◆ **Task objective**
Set down the lines below, exactly, starting at the one that contains "ATOM 137 C C" and stopping at the last line, inclusive. Omit pictures.

━━━ Exercise inputs ━━━

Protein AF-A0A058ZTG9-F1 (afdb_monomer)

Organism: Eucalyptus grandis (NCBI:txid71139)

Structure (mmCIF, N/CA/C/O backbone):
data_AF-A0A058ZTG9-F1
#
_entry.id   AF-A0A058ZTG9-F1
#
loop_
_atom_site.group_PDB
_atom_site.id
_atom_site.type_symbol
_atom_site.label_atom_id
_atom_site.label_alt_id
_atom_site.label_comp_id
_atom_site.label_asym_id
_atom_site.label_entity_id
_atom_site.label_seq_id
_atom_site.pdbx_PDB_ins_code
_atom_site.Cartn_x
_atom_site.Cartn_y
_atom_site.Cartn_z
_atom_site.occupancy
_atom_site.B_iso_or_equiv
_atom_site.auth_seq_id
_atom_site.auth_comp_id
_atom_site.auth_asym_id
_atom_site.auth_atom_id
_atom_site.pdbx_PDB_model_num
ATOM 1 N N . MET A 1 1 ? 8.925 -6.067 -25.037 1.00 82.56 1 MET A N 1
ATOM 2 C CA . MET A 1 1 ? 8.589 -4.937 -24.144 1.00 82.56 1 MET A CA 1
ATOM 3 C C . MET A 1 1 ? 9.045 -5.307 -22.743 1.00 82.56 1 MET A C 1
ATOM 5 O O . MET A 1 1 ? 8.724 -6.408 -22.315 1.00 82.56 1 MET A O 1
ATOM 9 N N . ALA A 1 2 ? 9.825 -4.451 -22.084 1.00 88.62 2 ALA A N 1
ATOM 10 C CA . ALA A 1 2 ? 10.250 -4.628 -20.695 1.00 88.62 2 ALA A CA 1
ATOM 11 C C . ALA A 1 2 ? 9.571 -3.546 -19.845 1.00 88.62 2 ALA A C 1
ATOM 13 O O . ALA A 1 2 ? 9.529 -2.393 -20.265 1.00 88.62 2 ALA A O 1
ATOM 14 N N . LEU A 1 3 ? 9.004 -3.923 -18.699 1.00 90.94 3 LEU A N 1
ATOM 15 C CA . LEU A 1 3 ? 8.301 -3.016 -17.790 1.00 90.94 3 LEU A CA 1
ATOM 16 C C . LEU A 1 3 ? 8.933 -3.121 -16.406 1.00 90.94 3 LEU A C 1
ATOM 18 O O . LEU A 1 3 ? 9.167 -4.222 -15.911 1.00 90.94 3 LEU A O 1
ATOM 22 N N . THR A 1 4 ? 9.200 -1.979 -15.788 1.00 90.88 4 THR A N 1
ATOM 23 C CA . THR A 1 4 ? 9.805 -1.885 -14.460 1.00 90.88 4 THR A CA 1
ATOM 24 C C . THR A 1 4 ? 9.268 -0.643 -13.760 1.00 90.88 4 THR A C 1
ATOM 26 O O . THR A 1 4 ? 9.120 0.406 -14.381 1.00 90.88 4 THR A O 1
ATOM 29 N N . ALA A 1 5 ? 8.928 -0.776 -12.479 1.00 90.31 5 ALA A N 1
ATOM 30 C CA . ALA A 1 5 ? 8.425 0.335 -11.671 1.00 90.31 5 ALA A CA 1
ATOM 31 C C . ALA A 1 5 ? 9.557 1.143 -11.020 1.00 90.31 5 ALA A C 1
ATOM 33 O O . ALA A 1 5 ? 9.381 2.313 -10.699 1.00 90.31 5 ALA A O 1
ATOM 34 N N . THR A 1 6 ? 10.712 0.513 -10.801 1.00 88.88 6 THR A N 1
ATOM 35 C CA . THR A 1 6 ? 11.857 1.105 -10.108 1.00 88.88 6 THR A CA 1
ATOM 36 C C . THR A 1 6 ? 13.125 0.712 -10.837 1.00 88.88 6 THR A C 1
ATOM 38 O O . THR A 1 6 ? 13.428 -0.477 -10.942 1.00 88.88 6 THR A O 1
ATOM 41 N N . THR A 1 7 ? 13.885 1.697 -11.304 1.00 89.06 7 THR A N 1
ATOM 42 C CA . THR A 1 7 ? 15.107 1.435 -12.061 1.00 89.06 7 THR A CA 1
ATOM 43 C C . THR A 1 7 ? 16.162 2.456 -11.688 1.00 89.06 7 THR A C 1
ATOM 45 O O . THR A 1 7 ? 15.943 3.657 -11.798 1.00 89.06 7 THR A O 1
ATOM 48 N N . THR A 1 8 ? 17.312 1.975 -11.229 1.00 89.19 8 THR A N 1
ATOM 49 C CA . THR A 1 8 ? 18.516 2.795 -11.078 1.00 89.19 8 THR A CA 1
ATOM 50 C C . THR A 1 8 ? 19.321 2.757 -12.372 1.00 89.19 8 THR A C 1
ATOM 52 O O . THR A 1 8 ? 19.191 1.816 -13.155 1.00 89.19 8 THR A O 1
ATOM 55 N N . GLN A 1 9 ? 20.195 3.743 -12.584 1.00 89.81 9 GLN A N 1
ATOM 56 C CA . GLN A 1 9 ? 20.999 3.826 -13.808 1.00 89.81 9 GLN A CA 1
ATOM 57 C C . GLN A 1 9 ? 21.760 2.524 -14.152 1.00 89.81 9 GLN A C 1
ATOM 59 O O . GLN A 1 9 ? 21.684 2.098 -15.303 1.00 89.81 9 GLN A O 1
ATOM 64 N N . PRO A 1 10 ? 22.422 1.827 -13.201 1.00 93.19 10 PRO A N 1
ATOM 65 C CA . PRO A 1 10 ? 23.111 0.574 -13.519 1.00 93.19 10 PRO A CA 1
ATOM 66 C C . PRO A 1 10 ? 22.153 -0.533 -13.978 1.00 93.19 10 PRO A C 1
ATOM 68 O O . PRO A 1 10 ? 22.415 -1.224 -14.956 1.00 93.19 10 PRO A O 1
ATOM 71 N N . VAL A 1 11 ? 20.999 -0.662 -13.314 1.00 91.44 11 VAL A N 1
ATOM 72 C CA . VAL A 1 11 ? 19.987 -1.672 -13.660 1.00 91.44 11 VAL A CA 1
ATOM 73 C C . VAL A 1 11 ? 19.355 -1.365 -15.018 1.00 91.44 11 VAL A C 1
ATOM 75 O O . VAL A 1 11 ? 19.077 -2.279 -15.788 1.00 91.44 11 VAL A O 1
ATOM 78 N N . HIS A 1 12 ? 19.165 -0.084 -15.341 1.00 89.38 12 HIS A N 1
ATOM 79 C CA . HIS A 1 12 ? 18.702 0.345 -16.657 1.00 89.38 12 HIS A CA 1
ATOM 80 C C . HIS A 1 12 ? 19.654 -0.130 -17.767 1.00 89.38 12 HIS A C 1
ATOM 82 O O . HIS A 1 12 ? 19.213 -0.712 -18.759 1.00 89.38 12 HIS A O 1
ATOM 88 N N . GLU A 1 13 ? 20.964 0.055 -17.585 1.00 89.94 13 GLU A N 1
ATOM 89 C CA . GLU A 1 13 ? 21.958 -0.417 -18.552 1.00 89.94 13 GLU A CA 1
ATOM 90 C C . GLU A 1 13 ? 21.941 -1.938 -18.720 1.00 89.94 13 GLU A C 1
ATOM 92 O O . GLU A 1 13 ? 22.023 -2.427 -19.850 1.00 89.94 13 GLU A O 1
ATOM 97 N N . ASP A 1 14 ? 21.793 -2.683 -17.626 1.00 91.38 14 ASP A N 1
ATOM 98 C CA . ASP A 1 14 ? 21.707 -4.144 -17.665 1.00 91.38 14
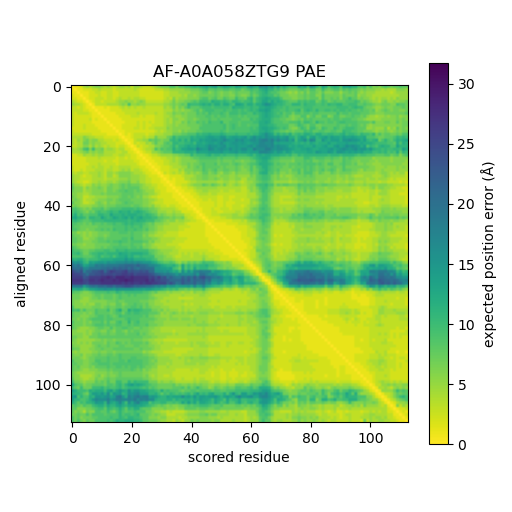 ASP A CA 1
ATOM 99 C C . ASP A 1 14 ? 20.455 -4.621 -18.414 1.00 91.38 14 ASP A C 1
ATOM 101 O O . ASP A 1 14 ? 20.542 -5.532 -19.245 1.00 91.38 14 ASP A O 1
ATOM 105 N N . ILE A 1 15 ? 19.308 -3.964 -18.196 1.00 91.25 15 ILE A N 1
ATOM 106 C CA . ILE A 1 15 ? 18.053 -4.243 -18.912 1.00 91.25 15 ILE A CA 1
ATOM 107 C C . ILE A 1 15 ? 18.210 -4.012 -20.418 1.00 91.25 15 ILE A C 1
ATOM 109 O O . ILE A 1 15 ? 17.601 -4.734 -21.204 1.00 91.25 15 ILE A O 1
ATOM 113 N N . LEU A 1 16 ? 19.020 -3.043 -20.851 1.00 90.56 16 LEU A N 1
ATOM 114 C CA . LEU A 1 16 ? 19.252 -2.803 -22.277 1.00 90.56 16 LEU A CA 1
ATOM 115 C C . LEU A 1 16 ? 20.267 -3.780 -22.883 1.00 90.56 16 LEU A C 1
ATOM 117 O O . LEU A 1 16 ? 20.070 -4.273 -23.999 1.00 90.56 16 LEU A O 1
ATOM 121 N N . LYS A 1 17 ? 21.347 -4.077 -22.152 1.00 91.62 17 LYS A N 1
ATOM 122 C CA . LYS A 1 17 ? 22.476 -4.882 -22.638 1.00 91.62 17 LYS A CA 1
ATOM 123 C C . LYS A 1 17 ? 22.165 -6.378 -22.656 1.00 91.62 17 LYS A C 1
ATOM 125 O O . LYS A 1 17 ? 22.427 -7.028 -23.668 1.00 91.62 17 LYS A O 1
ATOM 130 N N . ALA A 1 18 ? 21.590 -6.932 -21.586 1.00 90.25 18 ALA A N 1
ATOM 131 C CA . ALA A 1 18 ? 21.375 -8.378 -21.458 1.00 90
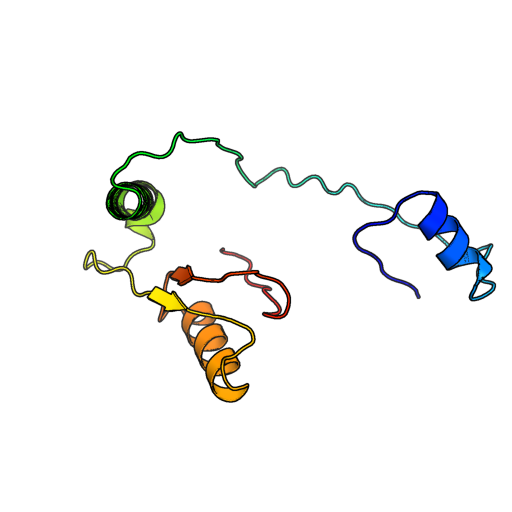.25 18 ALA A CA 1
ATOM 132 C C . ALA A 1 18 ? 20.459 -8.965 -22.555 1.00 90.25 18 ALA A C 1
ATOM 134 O O . ALA A 1 18 ? 20.828 -9.979 -23.152 1.00 90.25 18 ALA A O 1
ATOM 135 N N . PRO A 1 19 ? 19.325 -8.330 -22.916 1.00 87.88 19 PRO A N 1
ATOM 136 C CA . PRO A 1 19 ? 18.467 -8.792 -24.003 1.00 87.88 19 PRO A CA 1
ATOM 137 C C . PRO A 1 19 ? 18.897 -8.258 -25.379 1.00 87.88 19 PRO A C 1
ATOM 139 O O . PRO A 1 19 ? 18.230 -8.556 -26.366 1.00 87.88 19 PRO A O 1
ATOM 142 N N . ARG A 1 20 ? 19.986 -7.472 -25.462 1.00 89.31 20 ARG A N 1
ATOM 143 C CA . ARG A 1 20 ? 20.480 -6.802 -26.683 1.00 89.31 20 ARG A CA 1
ATOM 144 C C . ARG A 1 20 ? 19.460 -5.846 -27.319 1.00 89.31 20 ARG A C 1
ATOM 146 O O . ARG A 1 20 ? 19.308 -5.805 -28.537 1.00 89.31 20 ARG A O 1
ATOM 153 N N . ILE A 1 21 ? 18.776 -5.052 -26.496 1.00 88.69 21 ILE A N 1
ATOM 154 C CA . ILE A 1 21 ? 17.739 -4.090 -26.910 1.00 88.69 21 ILE A CA 1
ATOM 155 C C . ILE A 1 21 ? 18.213 -2.633 -26.779 1.00 88.69 21 ILE A C 1
ATOM 157 O O . ILE A 1 21 ? 17.445 -1.746 -26.421 1.00 88.69 21 ILE A O 1
ATOM 161 N N . CYS A 1 22 ? 19.482 -2.371 -27.096 1.00 85.31 22 CYS A N 1
ATOM 162 C CA . CYS A 1 22 ? 20.175 -1.096 -26.862 1.00 85.31 22 CYS A CA 1
ATOM 163 C C . CYS A 1 22 ? 19.538 0.146 -27.520 1.00 85.31 22 CYS A C 1
ATOM 165 O O . CYS A 1 22 ? 19.886 1.264 -27.158 1.00 85.31 22 CYS A O 1
ATOM 167 N N . HIS A 1 23 ? 18.633 -0.038 -28.486 1.00 87.75 23 HIS A N 1
ATOM 168 C CA . HIS A 1 23 ? 17.939 1.037 -29.210 1.00 87.75 23 HIS A CA 1
ATOM 169 C C . HIS A 1 23 ? 16.433 1.092 -28.905 1.00 87.75 23 HIS A C 1
ATOM 171 O O . HIS A 1 23 ? 15
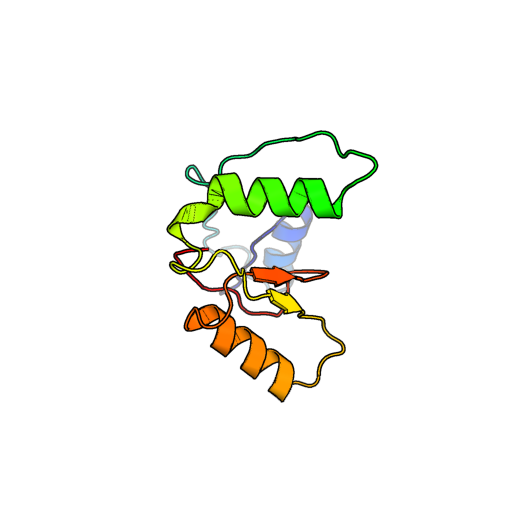.660 1.640 -29.689 1.00 87.75 23 HIS A O 1
ATOM 177 N N . ALA A 1 24 ? 15.991 0.479 -27.804 1.00 90.25 24 ALA A N 1
ATOM 178 C CA . ALA A 1 24 ? 14.596 0.538 -27.389 1.00 90.25 24 ALA A CA 1
ATOM 179 C C . ALA A 1 24 ? 14.186 1.970 -27.004 1.00 90.25 24 ALA A C 1
ATOM 181 O O . ALA A 1 24 ? 14.971 2.724 -26.432 1.00 90.25 24 ALA A O 1
ATOM 182 N N . LEU A 1 25 ? 12.928 2.327 -27.274 1.00 92.44 25 LEU A N 1
ATOM 183 C CA . LEU A 1 25 ? 12.312 3.506 -26.672 1.00 92.44 25 LEU A CA 1
ATOM 184 C C . LEU A 1 25 ? 12.180 3.266 -25.163 1.00 92.44 25 LEU A C 1
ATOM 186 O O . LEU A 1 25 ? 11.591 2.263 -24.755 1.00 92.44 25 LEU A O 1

━━━

◆ **Output of the task**
ATOM 137 C C . PRO A 1 19 ? 18.897 -8.258 -25.379 1.00 87.88 19 PRO A C 1
ATOM 139 O O . PRO A 1 19 ? 18.230 -8.556 -26.366 1.00 87.88 19 PRO A O 1
ATOM 142 N N . ARG A 1 20 ? 19.986 -7.472 -25.462 1.00 89.31 20 ARG A N 1
ATOM 143 C CA . ARG A 1 20 ? 20.480 -6.802 -26.683 1.00 89.31 20 ARG A CA 1
ATOM 144 C C . ARG A 1 20 ? 19.460 -5.846 -27.319 1.00 89.31 20 ARG A C 1
ATOM 146 O O . ARG A 1 20 ? 19.308 -5.805 -28.537 1.00 89.31 20 ARG A O 1
ATOM 153 N N . ILE A 1 21 ? 18.776 -5.052 -26.496 1.00 88.69 21 ILE A N 1
ATOM 154 C CA . ILE A 1 21 ? 17.739 -4.090 -26.910 1.00 88.69 21 ILE A CA 1
ATOM 155 C C . ILE A 1 21 ? 18.213 -2.633 -26.779 1.00 88.69 21 ILE A C 1
ATOM 157 O O . ILE A 1 21 ? 17.445 -1.746 -26.421 1.00 88.69 21 ILE A O 1
ATOM 161 N N . CYS A 1 22 ? 19.482 -2.371 -27.096 1.00 85.31 22 CYS A N 1
ATOM 162 C CA . CYS A 1 22 ? 20.175 -1.096 -26.862 1.00 85.31 22 CYS A CA 1
ATOM 163 C C . CYS A 1 22 ? 19.538 0.146 -27.520 1.00 85.31 22 CYS A C 1
ATOM 165 O O . CYS A 1 22 ? 19.886 1.264 -27.158 1.00 85.31 22 CYS A O 1
ATOM 167 N N . HIS A 1 23 ? 18.633 -0.038 -28.486 1.00 87.75 23 HIS A N 1
ATOM 168 C CA . HIS A 1 23 ? 17.939 1.037 -29.210 1.00 87.75 23 HIS A CA 1
ATOM 169 C C . HIS A 1 23 ? 16.433 1.092 -28.905 1.00 87.75 23 HIS A C 1
ATOM 171 O O . HIS A 1 23 ? 15
.660 1.640 -29.689 1.00 87.75 23 HIS A O 1
ATOM 177 N N . ALA A 1 24 ? 15.991 0.479 -27.804 1.00 90.25 24 ALA A N 1
ATOM 178 C CA . ALA A 1 24 ? 14.596 0.538 -27.389 1.00 90.25 24 ALA A CA 1
ATOM 179 C C . ALA A 1 24 ? 14.186 1.970 -27.004 1.00 90.25 24 ALA A C 1
ATOM 181 O O . ALA A 1 24 ? 14.971 2.724 -26.432 1.00 90.25 24 ALA A O 1
ATOM 182 N N . LEU A 1 25 ? 12.928 2.327 -27.274 1.00 92.44 25 LEU A N 1
ATOM 183 C CA . LEU A 1 25 ? 12.312 3.506 -26.672 1.00 92.44 25 LEU A CA 1
ATOM 184 C C . LEU A 1 25 ? 12.180 3.266 -25.163 1.00 92.44 25 LEU A C 1
ATOM 186 O O . LEU A 1 25 ? 11.591 2.263 -24.755 1.00 92.44 25 LEU A O 1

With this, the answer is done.